Dataset excerpts:
'''
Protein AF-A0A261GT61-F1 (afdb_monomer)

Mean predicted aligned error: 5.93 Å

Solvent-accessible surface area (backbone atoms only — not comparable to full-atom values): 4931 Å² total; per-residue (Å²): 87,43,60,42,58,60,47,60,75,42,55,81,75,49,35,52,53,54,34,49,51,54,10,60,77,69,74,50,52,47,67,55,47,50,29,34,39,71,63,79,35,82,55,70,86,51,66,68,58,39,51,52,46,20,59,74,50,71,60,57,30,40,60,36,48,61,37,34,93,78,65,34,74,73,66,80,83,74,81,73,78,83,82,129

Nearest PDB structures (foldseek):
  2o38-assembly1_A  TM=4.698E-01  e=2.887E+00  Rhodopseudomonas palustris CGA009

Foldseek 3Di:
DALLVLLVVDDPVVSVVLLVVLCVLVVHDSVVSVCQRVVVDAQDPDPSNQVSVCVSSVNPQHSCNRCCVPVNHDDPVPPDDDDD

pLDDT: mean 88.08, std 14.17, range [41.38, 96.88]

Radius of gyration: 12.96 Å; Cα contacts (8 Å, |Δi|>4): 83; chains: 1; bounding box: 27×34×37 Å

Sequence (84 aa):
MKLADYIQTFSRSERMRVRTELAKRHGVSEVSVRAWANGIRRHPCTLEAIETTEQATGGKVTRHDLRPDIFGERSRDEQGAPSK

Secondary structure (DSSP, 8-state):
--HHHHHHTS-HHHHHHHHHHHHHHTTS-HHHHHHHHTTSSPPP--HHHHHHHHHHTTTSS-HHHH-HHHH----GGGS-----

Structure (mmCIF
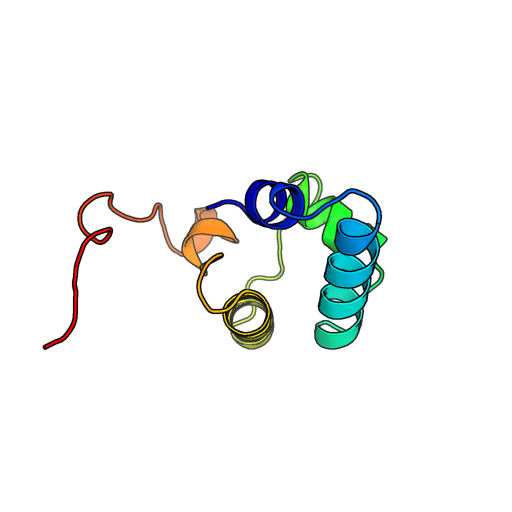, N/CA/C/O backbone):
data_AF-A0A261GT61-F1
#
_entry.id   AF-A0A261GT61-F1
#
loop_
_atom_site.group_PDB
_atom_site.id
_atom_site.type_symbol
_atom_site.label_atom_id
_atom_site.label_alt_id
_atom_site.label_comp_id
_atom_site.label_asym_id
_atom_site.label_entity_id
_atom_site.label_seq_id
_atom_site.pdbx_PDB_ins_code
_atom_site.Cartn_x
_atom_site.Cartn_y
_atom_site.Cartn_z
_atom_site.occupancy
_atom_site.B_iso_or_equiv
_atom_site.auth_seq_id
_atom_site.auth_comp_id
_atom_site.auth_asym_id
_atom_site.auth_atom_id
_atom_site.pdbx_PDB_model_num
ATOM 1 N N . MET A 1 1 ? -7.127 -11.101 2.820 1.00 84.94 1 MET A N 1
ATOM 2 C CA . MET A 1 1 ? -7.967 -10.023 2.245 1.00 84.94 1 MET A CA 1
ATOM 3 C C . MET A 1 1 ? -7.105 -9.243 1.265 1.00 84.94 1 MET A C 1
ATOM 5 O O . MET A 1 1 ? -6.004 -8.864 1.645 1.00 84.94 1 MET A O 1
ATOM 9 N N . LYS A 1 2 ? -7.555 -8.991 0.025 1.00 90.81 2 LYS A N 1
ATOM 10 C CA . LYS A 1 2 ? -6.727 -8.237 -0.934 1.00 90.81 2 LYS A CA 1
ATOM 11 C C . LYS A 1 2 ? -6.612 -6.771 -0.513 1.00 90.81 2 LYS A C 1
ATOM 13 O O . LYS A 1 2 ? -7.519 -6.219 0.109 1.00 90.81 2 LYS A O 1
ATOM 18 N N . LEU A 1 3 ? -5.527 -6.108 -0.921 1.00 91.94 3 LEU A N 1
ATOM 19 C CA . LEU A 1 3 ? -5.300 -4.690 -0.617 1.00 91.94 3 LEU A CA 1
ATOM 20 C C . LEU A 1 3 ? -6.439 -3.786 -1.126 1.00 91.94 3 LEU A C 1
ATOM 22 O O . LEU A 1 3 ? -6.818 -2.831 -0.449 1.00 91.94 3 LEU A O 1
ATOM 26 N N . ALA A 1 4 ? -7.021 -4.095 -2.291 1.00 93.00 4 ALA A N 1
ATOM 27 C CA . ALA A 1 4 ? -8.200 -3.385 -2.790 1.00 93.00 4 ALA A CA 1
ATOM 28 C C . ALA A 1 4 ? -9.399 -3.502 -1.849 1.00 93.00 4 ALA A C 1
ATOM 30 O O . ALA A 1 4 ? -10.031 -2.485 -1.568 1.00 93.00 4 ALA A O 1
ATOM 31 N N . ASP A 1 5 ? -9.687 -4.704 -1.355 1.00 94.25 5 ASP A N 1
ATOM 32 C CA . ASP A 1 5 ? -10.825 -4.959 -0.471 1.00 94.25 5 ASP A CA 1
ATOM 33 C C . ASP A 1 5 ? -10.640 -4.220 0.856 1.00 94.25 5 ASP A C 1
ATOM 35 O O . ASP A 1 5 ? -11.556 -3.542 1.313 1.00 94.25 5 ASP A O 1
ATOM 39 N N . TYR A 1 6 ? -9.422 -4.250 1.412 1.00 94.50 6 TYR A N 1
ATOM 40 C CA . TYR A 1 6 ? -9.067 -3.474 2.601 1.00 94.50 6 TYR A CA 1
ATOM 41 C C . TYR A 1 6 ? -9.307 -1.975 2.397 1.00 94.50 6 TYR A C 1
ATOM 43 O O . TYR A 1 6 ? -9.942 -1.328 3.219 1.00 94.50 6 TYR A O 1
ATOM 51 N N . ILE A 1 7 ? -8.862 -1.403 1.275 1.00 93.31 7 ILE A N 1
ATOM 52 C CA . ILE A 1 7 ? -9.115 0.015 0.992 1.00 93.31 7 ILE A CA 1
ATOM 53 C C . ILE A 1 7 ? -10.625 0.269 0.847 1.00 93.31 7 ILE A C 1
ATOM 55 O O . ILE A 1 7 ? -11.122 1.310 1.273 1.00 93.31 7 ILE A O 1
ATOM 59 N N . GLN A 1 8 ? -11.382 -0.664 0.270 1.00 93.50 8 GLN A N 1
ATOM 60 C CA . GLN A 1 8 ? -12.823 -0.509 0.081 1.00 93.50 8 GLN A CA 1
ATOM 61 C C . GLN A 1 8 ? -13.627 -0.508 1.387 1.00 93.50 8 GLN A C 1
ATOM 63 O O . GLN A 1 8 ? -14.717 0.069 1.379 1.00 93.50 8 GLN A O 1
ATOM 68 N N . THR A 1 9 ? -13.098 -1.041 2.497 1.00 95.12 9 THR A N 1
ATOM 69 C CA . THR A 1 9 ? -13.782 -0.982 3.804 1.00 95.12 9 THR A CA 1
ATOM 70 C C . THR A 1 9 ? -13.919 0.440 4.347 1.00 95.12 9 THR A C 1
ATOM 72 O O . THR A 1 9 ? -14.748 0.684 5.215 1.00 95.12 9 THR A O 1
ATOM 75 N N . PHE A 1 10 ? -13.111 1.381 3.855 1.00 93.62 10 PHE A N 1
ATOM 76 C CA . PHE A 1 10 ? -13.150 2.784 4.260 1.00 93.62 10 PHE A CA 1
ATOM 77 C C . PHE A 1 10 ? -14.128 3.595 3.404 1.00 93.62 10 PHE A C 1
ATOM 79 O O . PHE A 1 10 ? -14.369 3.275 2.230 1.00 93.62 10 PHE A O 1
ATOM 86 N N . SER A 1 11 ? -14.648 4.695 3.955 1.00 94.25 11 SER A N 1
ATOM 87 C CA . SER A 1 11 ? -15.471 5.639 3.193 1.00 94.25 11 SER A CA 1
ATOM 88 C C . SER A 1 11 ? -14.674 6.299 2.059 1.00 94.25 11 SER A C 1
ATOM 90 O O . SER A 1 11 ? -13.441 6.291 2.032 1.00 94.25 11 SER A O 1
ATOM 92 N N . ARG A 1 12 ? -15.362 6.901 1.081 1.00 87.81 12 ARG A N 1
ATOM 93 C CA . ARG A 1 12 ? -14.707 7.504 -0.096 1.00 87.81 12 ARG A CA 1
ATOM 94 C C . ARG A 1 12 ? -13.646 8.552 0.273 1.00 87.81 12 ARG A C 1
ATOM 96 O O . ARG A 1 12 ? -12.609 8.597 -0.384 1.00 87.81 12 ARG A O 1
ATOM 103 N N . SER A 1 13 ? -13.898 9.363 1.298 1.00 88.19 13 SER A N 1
'''
- [Your task]: With the line that has "ATOM 5 O O ." as the first and the line that has "ATOM 10 C CA" as the last, repeat exactly that run of lines above and no more.

- [Worked solution]:
ATOM 5 O O . MET A 1 1 ? -6.004 -8.864 1.645 1.00 84.94 1 MET A O 1
ATOM 9 N N . LYS A 1 2 ? -7.555 -8.991 0.025 1.00 90.81 2 LYS A N 1
ATOM 10 C CA . LYS A 1 2 ? -6.727 -8.237 -0.934 1.00 90.81 2 LYS A CA 1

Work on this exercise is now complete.